Floyd, I’d love to understand more about what brought you to give this gift to the Economic Opportunity Institute. Were you raised with the values of giving back and sharing what you have?
I am committed to act against poverty and to support health care and education. That’s why I support EOI.
I was born in a sharecropping family in Arkansas. We were very poor, and I mean, poor. We didn’t have a car or electricity or a bathroom. We lived in a house with kerosene lights. We were cotton pickers. I was a very good cotton picker. The only one that could beat me was my brother Bill. The best training I ever had to be a stockbroker was picking cotton by the pound. It taught me work ethic and ambition.
I built a career managing people’s money and let’s put it this way – I’ve gotten better and better at it. Becoming quite wealthy has allowed me to achieve my dream of helping my friends and my community. I’ve been able to give large gifts to over 20 organizations, including the ACLU, Virginia Mason and KCTS Channel 9. I also built a YMCA in Stanwood – that was one of the finest things I’ve ever done. My wife Delores would be so proud to see what I’ve been able to give back to our community. She was a good citizen and loved doing good for others.
I have a theory. The more you give, the better you do. When you give, it comes right back to you. It’s like “Jack and the Bean Stalk”, where you get higher and higher. The greatest pleasure in my life has been to support good activities in my community. That’s how you have a good community – you support it. It’s everybody’s responsibility and everybody’s pleasure.
What are your greatest hopes for the legacy of your gift to EOI for the working people of Washington and for our country?
I hope we get an income tax! I hope that homelessness disappears. As good as a country as we have, with so much wealth, we shouldn’t have poverty in this country. We need more education and a good standard of living for everyone. I want everyone to get a good education, because I think we can handle the world if we get a good education. That would be my biggest reward for the future of the planet.
When you were a boy, did you ever think that you would be able to give a gift of this size? What would you say to your younger self, knowing now about the impact you’ve been able to have?
As a boy I thought I would be able to be supportive of the community and do some good, but I’ve exceeded my own expectations. I would tell my younger self, ‘You can do it, boy. It’s gonna come true.’ I thought a lot about the future as a young boy. I didn’t have any idea how it would be. I just wanted to get out of that hot sun. I knew I had to get an education first. I’m the only one in my family that graduated high school and went to college.
The biggest thing I’m sad about is that the rest of my family didn’t get an education. Most of them had to quit school in the 6th grade to work. A lot of my siblings didn’t pass on to the next grade. You become embarrassed. We had pride. We were good people, but we were very poor. It’s hard to get out of that cycle.

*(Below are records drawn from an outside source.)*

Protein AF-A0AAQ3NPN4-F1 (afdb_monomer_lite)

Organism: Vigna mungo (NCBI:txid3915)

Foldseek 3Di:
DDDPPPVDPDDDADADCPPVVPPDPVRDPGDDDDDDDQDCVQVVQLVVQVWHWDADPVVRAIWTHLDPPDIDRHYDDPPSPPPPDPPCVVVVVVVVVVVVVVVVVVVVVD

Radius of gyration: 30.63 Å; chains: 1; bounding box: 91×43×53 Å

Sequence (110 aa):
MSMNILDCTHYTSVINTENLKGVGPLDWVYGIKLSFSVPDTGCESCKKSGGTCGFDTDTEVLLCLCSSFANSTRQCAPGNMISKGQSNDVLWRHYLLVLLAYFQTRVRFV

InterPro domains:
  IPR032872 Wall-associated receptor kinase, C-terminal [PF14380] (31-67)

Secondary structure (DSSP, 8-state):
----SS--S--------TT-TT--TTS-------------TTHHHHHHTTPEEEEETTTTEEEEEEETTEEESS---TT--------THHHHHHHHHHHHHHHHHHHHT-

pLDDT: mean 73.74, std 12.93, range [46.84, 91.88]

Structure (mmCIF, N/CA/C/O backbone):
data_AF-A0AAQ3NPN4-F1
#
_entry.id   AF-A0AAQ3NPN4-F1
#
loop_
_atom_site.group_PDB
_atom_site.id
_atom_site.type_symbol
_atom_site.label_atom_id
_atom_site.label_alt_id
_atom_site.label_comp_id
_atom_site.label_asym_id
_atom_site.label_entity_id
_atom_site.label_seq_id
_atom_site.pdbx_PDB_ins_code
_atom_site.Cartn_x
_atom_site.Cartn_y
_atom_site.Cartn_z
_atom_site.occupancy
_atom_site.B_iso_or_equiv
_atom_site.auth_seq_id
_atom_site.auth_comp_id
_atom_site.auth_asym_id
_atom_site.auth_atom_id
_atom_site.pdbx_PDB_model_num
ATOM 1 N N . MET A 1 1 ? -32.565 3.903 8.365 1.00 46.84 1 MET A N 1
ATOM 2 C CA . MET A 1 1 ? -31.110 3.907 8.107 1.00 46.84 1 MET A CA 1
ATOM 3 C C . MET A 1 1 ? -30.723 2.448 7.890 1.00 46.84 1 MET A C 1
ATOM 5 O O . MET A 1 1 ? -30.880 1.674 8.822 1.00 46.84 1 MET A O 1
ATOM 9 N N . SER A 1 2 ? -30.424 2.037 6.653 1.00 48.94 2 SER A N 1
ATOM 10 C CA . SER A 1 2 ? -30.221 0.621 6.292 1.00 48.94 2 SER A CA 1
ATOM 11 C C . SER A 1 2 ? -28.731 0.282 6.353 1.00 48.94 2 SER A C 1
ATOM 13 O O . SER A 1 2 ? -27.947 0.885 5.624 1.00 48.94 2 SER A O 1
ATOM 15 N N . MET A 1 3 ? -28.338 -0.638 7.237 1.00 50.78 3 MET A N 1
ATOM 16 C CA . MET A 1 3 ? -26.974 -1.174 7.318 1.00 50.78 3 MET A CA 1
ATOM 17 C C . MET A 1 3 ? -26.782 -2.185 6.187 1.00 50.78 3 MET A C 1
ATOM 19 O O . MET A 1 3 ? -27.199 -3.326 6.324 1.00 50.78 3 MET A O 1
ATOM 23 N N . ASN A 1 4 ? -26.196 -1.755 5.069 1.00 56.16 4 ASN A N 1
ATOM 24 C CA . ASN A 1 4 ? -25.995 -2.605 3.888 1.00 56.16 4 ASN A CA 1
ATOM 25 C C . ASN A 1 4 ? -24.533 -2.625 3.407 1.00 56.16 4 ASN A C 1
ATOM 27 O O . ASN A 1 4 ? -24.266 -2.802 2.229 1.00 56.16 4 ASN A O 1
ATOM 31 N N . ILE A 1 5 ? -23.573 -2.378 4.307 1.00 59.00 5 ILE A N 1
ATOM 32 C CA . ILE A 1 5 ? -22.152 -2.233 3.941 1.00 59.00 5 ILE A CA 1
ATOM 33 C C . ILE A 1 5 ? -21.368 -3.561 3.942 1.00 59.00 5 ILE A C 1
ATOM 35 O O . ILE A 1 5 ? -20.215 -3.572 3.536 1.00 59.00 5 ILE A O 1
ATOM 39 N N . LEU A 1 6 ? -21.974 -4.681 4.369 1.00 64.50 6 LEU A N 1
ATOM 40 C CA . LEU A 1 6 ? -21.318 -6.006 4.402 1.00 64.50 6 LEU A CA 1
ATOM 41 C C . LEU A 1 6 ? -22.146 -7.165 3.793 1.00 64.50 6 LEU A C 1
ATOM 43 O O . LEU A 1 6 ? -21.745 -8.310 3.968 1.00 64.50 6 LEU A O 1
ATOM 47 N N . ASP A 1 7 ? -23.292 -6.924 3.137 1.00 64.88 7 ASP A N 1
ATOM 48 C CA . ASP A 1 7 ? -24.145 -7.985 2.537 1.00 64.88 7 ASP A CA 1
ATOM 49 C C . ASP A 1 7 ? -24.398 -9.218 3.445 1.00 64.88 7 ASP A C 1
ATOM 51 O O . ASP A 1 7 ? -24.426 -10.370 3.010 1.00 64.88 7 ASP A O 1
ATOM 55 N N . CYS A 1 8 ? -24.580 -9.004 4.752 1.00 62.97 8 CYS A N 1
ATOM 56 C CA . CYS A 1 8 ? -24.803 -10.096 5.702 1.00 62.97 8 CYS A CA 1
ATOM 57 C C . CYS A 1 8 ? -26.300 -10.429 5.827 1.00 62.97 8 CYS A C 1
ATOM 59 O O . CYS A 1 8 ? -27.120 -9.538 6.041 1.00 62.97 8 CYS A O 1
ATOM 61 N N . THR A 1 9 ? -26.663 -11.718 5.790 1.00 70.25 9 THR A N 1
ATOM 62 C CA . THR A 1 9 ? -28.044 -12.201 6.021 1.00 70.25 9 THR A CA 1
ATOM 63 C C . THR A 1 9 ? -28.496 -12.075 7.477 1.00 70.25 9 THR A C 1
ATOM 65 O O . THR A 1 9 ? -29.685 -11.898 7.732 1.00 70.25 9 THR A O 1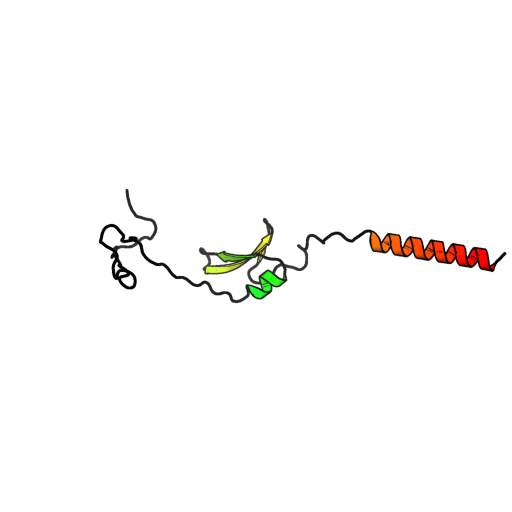
ATOM 68 N N . HIS A 1 10 ? -27.569 -12.134 8.439 1.00 66.50 10 HIS A N 1
ATOM 69 C CA . HIS A 1 10 ? -27.845 -11.936 9.863 1.00 66.50 10 HIS A CA 1
ATOM 70 C C . HIS A 1 10 ? -26.695 -11.203 10.559 1.00 66.50 10 HIS A C 1
ATOM 72 O O . HIS A 1 10 ? -25.524 -11.489 10.319 1.00 66.50 10 HIS A O 1
ATOM 78 N N . TYR A 1 11 ? -27.043 -10.298 11.476 1.00 66.75 11 TYR A N 1
ATOM 79 C CA . TYR A 1 11 ? -26.102 -9.602 12.351 1.00 66.75 11 TYR A CA 1
ATOM 80 C C . TYR A 1 11 ? -26.229 -10.159 13.772 1.00 66.75 11 TYR A C 1
ATOM 82 O O . TYR A 1 11 ? -27.314 -10.135 14.349 1.00 66.75 11 TYR A O 1
ATOM 90 N N . THR A 1 12 ? -25.127 -10.644 14.345 1.00 70.06 12 THR A N 1
ATOM 91 C CA . THR A 1 12 ? -25.040 -11.002 15.769 1.00 70.06 12 THR A CA 1
ATOM 92 C C . THR A 1 12 ? -24.060 -10.066 16.461 1.00 70.06 12 THR A C 1
ATOM 94 O O . THR A 1 12 ? -23.004 -9.752 15.912 1.00 70.06 12 THR A O 1
ATOM 97 N N . SER A 1 13 ? -24.401 -9.591 17.658 1.00 66.50 13 SER A N 1
ATOM 98 C CA . SER A 1 13 ? -23.487 -8.783 18.463 1.00 66.50 13 SER A CA 1
ATOM 99 C C . SER A 1 13 ? -22.476 -9.682 19.178 1.00 66.50 13 SER A C 1
ATOM 101 O O . SER A 1 13 ? -22.808 -10.769 19.648 1.00 66.50 13 SER A O 1
ATOM 103 N N . VAL A 1 14 ? -21.228 -9.223 19.260 1.00 63.84 14 VAL A N 1
ATOM 104 C CA . VAL A 1 14 ? -20.169 -9.850 20.060 1.00 63.84 14 VAL A CA 1
ATOM 105 C C . VAL A 1 14 ? -19.677 -8.802 21.048 1.00 63.84 14 VAL A C 1
ATOM 107 O O . VAL A 1 14 ? -19.280 -7.712 20.642 1.00 63.84 14 VAL A O 1
ATOM 110 N N . ILE A 1 15 ? -19.734 -9.119 22.341 1.00 66.69 15 ILE A N 1
ATOM 111 C CA . ILE A 1 15 ? -19.336 -8.215 23.426 1.00 66.69 15 ILE A CA 1
ATOM 112 C C . ILE A 1 15 ? -18.020 -8.733 24.010 1.00 66.69 15 ILE A C 1
ATOM 114 O O . ILE A 1 15 ? -17.950 -9.880 24.447 1.00 66.69 15 ILE A O 1
ATOM 118 N N . ASN A 1 16 ? -16.973 -7.903 24.022 1.00 64.00 16 ASN A N 1
ATOM 119 C CA . ASN A 1 16 ? -15.729 -8.227 24.721 1.00 64.00 16 ASN A CA 1
ATOM 120 C C . ASN A 1 16 ? -15.882 -7.880 26.211 1.00 64.00 16 ASN A C 1
ATOM 122 O O . ASN A 1 16 ? -16.045 -6.713 26.562 1.00 64.00 16 ASN A O 1
ATOM 126 N N . THR A 1 17 ? -15.826 -8.889 27.084 1.00 69.56 17 THR A N 1
ATOM 127 C CA . THR A 1 17 ? -15.991 -8.720 28.537 1.00 69.56 17 THR A CA 1
ATOM 128 C C . THR A 1 17 ? -14.673 -8.676 29.314 1.00 69.56 17 THR A C 1
ATOM 130 O O . THR A 1 17 ? -14.687 -8.541 30.536 1.00 69.56 17 THR A O 1
ATOM 133 N N . GLU A 1 18 ? -13.527 -8.792 28.641 1.00 68.38 18 GLU A N 1
ATOM 134 C CA . GLU A 1 18 ? -12.220 -9.011 29.278 1.00 68.38 18 GLU A CA 1
ATOM 135 C C . GLU A 1 18 ? -11.730 -7.786 30.067 1.00 68.38 18 GLU A C 1
ATOM 137 O O . GLU A 1 18 ? -11.049 -7.939 31.078 1.00 68.38 18 GLU A O 1
ATOM 142 N N . ASN A 1 19 ? -12.130 -6.575 29.661 1.00 62.97 19 ASN A N 1
ATOM 143 C CA . ASN A 1 19 ? -11.784 -5.315 30.337 1.00 62.97 19 ASN A CA 1
ATOM 144 C C . ASN A 1 19 ? -12.969 -4.672 31.079 1.00 62.97 19 ASN A C 1
ATOM 146 O O . ASN A 1 19 ? -12.914 -3.494 31.417 1.00 62.97 19 ASN A O 1
ATOM 150 N N . LEU A 1 20 ? -14.044 -5.424 31.352 1.00 66.19 20 LEU A N 1
ATOM 151 C CA . LEU A 1 20 ? -15.242 -4.871 32.000 1.00 66.19 20 LEU A CA 1
ATOM 152 C C . LEU A 1 20 ? -15.197 -4.891 33.542 1.00 66.19 20 LEU A C 1
ATOM 154 O O . LEU A 1 20 ? -16.171 -4.541 34.210 1.00 66.19 20 LEU A O 1
ATOM 158 N N . LYS A 1 21 ? -14.081 -5.314 34.147 1.00 70.50 21 LYS A N 1
ATOM 159 C CA . LYS A 1 21 ? -13.975 -5.447 35.605 1.00 70.50 21 LYS A CA 1
ATOM 160 C C . LYS A 1 21 ? -13.878 -4.062 36.264 1.00 70.50 21 LYS A C 1
ATOM 162 O O . LYS A 1 21 ? -12.825 -3.438 36.237 1.00 70.50 21 LYS A O 1
ATOM 167 N N . GLY A 1 22 ? -14.967 -3.604 36.883 1.00 72.81 22 GLY A N 1
ATOM 168 C CA . GLY A 1 22 ? -15.023 -2.322 37.604 1.00 72.81 22 GLY A CA 1
ATOM 169 C C . GLY A 1 22 ? -15.523 -1.127 36.786 1.00 72.81 22 GLY A C 1
ATOM 170 O O . GLY A 1 22 ? -15.579 -0.028 37.325 1.00 72.81 22 GLY A O 1
ATOM 171 N N . VAL A 1 23 ? -15.922 -1.338 35.529 1.00 69.50 23 VAL A N 1
ATOM 172 C CA . VAL A 1 23 ? -16.594 -0.335 34.683 1.00 69.50 23 VAL A CA 1
ATOM 173 C C . VAL A 1 23 ? -18.095 -0.609 34.648 1.00 69.50 23 VAL A C 1
ATOM 175 O O . VAL A 1 23 ? -18.532 -1.741 34.414 1.00 69.50 23 VAL A O 1
ATOM 178 N N . GLY A 1 24 ? -18.893 0.423 34.922 1.00 69.88 24 GLY A N 1
ATOM 179 C CA . GLY A 1 24 ? -20.347 0.313 34.935 1.00 69.88 24 GLY A CA 1
ATOM 180 C C . GLY A 1 24 ? -20.931 0.267 33.519 1.00 69.88 24 GLY A C 1
ATOM 181 O O . GLY A 1 24 ? -20.239 0.604 32.562 1.00 69.88 24 GLY A O 1
ATOM 182 N N . PRO A 1 25 ? -22.221 -0.078 33.357 1.00 66.00 25 PRO A N 1
ATOM 183 C CA . PRO A 1 25 ? -22.901 -0.083 32.053 1.00 66.00 25 PRO A CA 1
ATOM 184 C C . PRO A 1 25 ? -22.828 1.244 31.272 1.00 66.00 25 PRO A C 1
ATOM 186 O O . PRO A 1 25 ? -23.008 1.253 30.055 1.00 66.00 25 PRO A O 1
ATOM 189 N N . LEU A 1 26 ? -22.574 2.358 31.970 1.00 69.00 26 LEU A N 1
ATOM 190 C CA . LEU A 1 26 ? -22.382 3.694 31.392 1.00 69.00 26 LEU A CA 1
ATOM 191 C C . LEU A 1 26 ? -20.974 3.912 30.816 1.00 69.00 26 LEU A C 1
ATOM 193 O O . LEU A 1 26 ? -20.808 4.751 29.937 1.00 69.00 26 LEU A O 1
ATOM 197 N N . ASP A 1 27 ? -19.986 3.145 31.277 1.00 68.94 27 ASP A N 1
ATOM 198 C CA . ASP A 1 27 ? -18.579 3.248 30.867 1.00 68.94 27 ASP A CA 1
ATOM 199 C C . ASP A 1 27 ? -18.224 2.241 29.760 1.00 68.94 27 ASP A C 1
ATOM 201 O O . ASP A 1 27 ? -17.067 2.117 29.351 1.00 68.94 27 ASP A O 1
ATOM 205 N N . TRP A 1 28 ? -19.206 1.468 29.289 1.00 68.56 28 TRP A N 1
ATOM 206 C CA . TRP A 1 28 ? -18.994 0.468 28.253 1.00 68.56 28 TRP A CA 1
ATOM 207 C C . TRP A 1 28 ? -18.713 1.149 26.915 1.00 68.56 28 TRP A C 1
ATOM 209 O O . TRP A 1 28 ? -19.554 1.845 26.348 1.00 68.56 28 TRP A O 1
ATOM 219 N N . VAL A 1 29 ? -17.525 0.893 26.374 1.00 66.38 29 VAL A N 1
ATOM 220 C CA . VAL A 1 29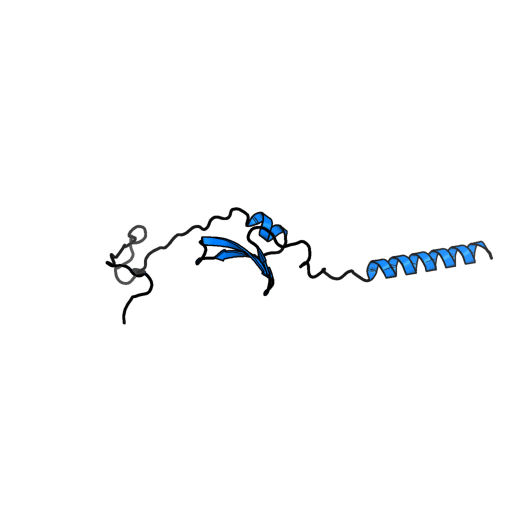 ? -17.212 1.216 24.983 1.00 66.38 29 VAL A CA 1
ATOM 221 C C . VAL A 1 29 ? -17.805 0.109 24.117 1.00 66.38 29 VAL A C 1
ATOM 223 O O . VAL A 1 29 ? -17.247 -0.981 23.996 1.00 66.38 29 VAL A O 1
ATOM 226 N N . TYR A 1 30 ? -18.977 0.374 23.547 1.00 65.88 30 TYR A N 1
ATOM 227 C CA . TYR A 1 30 ? -19.646 -0.546 22.631 1.00 65.88 30 TYR A CA 1
ATOM 228 C C . TYR A 1 30 ? -18.908 -0.576 21.286 1.00 65.88 30 TYR A C 1
ATOM 230 O O . TYR A 1 30 ? -18.715 0.458 20.650 1.00 65.88 30 TYR A O 1
ATOM 238 N N . GLY A 1 31 ? -18.502 -1.764 20.836 1.00 67.00 31 GLY A N 1
ATOM 239 C CA . GLY A 1 31 ? -17.850 -1.945 19.541 1.00 67.00 31 GLY A CA 1
ATOM 240 C C . GLY A 1 31 ? -17.296 -3.354 19.347 1.00 67.00 31 GLY A C 1
ATOM 241 O O . GLY A 1 31 ? -17.103 -4.101 20.304 1.00 67.00 31 GLY A O 1
ATOM 242 N N . ILE A 1 32 ? -17.031 -3.717 18.093 1.00 66.06 32 ILE A N 1
ATOM 243 C CA . ILE A 1 32 ? -16.354 -4.967 17.740 1.00 66.06 32 ILE A CA 1
ATOM 244 C C . ILE A 1 32 ? -14.868 -4.646 17.582 1.00 66.06 32 ILE A C 1
ATOM 246 O O . ILE A 1 32 ? -14.496 -3.794 16.774 1.00 66.06 32 ILE A O 1
ATOM 250 N N . LYS A 1 33 ? -14.005 -5.325 18.345 1.00 68.00 33 LYS A N 1
ATOM 251 C CA . LYS A 1 33 ? -12.556 -5.233 18.140 1.00 68.00 33 LYS A CA 1
ATOM 252 C C . LYS A 1 33 ? -12.192 -6.041 16.896 1.00 68.00 33 LYS A C 1
ATOM 254 O O . LYS A 1 33 ? -12.078 -7.261 16.965 1.00 68.00 33 LYS A O 1
ATOM 259 N N . LEU A 1 34 ? -12.003 -5.361 15.769 1.00 71.56 34 LEU A N 1
ATOM 260 C CA . LEU A 1 34 ? -11.477 -5.979 14.557 1.00 71.56 34 LEU A CA 1
ATOM 261 C C . LEU A 1 34 ? -9.948 -6.026 14.636 1.00 71.56 34 LEU A C 1
ATOM 263 O O . LEU A 1 34 ? -9.291 -5.022 14.904 1.00 71.56 34 LEU A O 1
ATOM 267 N N . SER A 1 35 ? -9.369 -7.201 14.420 1.00 78.50 35 SER A N 1
ATOM 268 C CA . SER A 1 35 ? -7.930 -7.372 14.224 1.00 78.50 35 SER A CA 1
ATOM 269 C C . SER A 1 35 ? -7.740 -8.137 12.924 1.00 78.50 35 SER A C 1
ATOM 271 O O . SER A 1 35 ? -8.278 -9.228 12.773 1.00 78.50 35 SER A O 1
ATOM 273 N N . PHE A 1 36 ? -7.021 -7.543 11.978 1.00 75.25 36 PHE A N 1
ATOM 274 C CA . PHE A 1 36 ? -6.721 -8.143 10.684 1.00 75.25 36 PHE A CA 1
ATOM 275 C C . PHE A 1 36 ? -5.227 -8.000 10.396 1.00 75.25 36 PHE A C 1
ATOM 277 O O . PHE A 1 36 ? -4.570 -7.082 10.890 1.00 75.25 36 PHE A O 1
ATOM 284 N N . SER A 1 37 ? -4.691 -8.922 9.604 1.00 76.00 37 SER A N 1
ATOM 285 C CA . SER A 1 37 ? -3.310 -8.899 9.130 1.00 76.00 37 SER A CA 1
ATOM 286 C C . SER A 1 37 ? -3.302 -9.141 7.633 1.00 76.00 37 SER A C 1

What was it like for you to decide to make a gift of this size?
Giving does something to do you as a person. It changes your attitude about life. Being able to give this gift is a dream come true because this is how I used to daydream as a boy. Being generous and helping people is something I always knew. I learned as a small child that helping people was a good thing. I guess I never forgot it.
Floyd’s bequest will create the Floyd and Dolores Jones Endowment Fund, after Floyd and his late wife Dolores. This gift will support the work of EOI for years to come and help create a legacy of economic opportunity for all Washingtonians.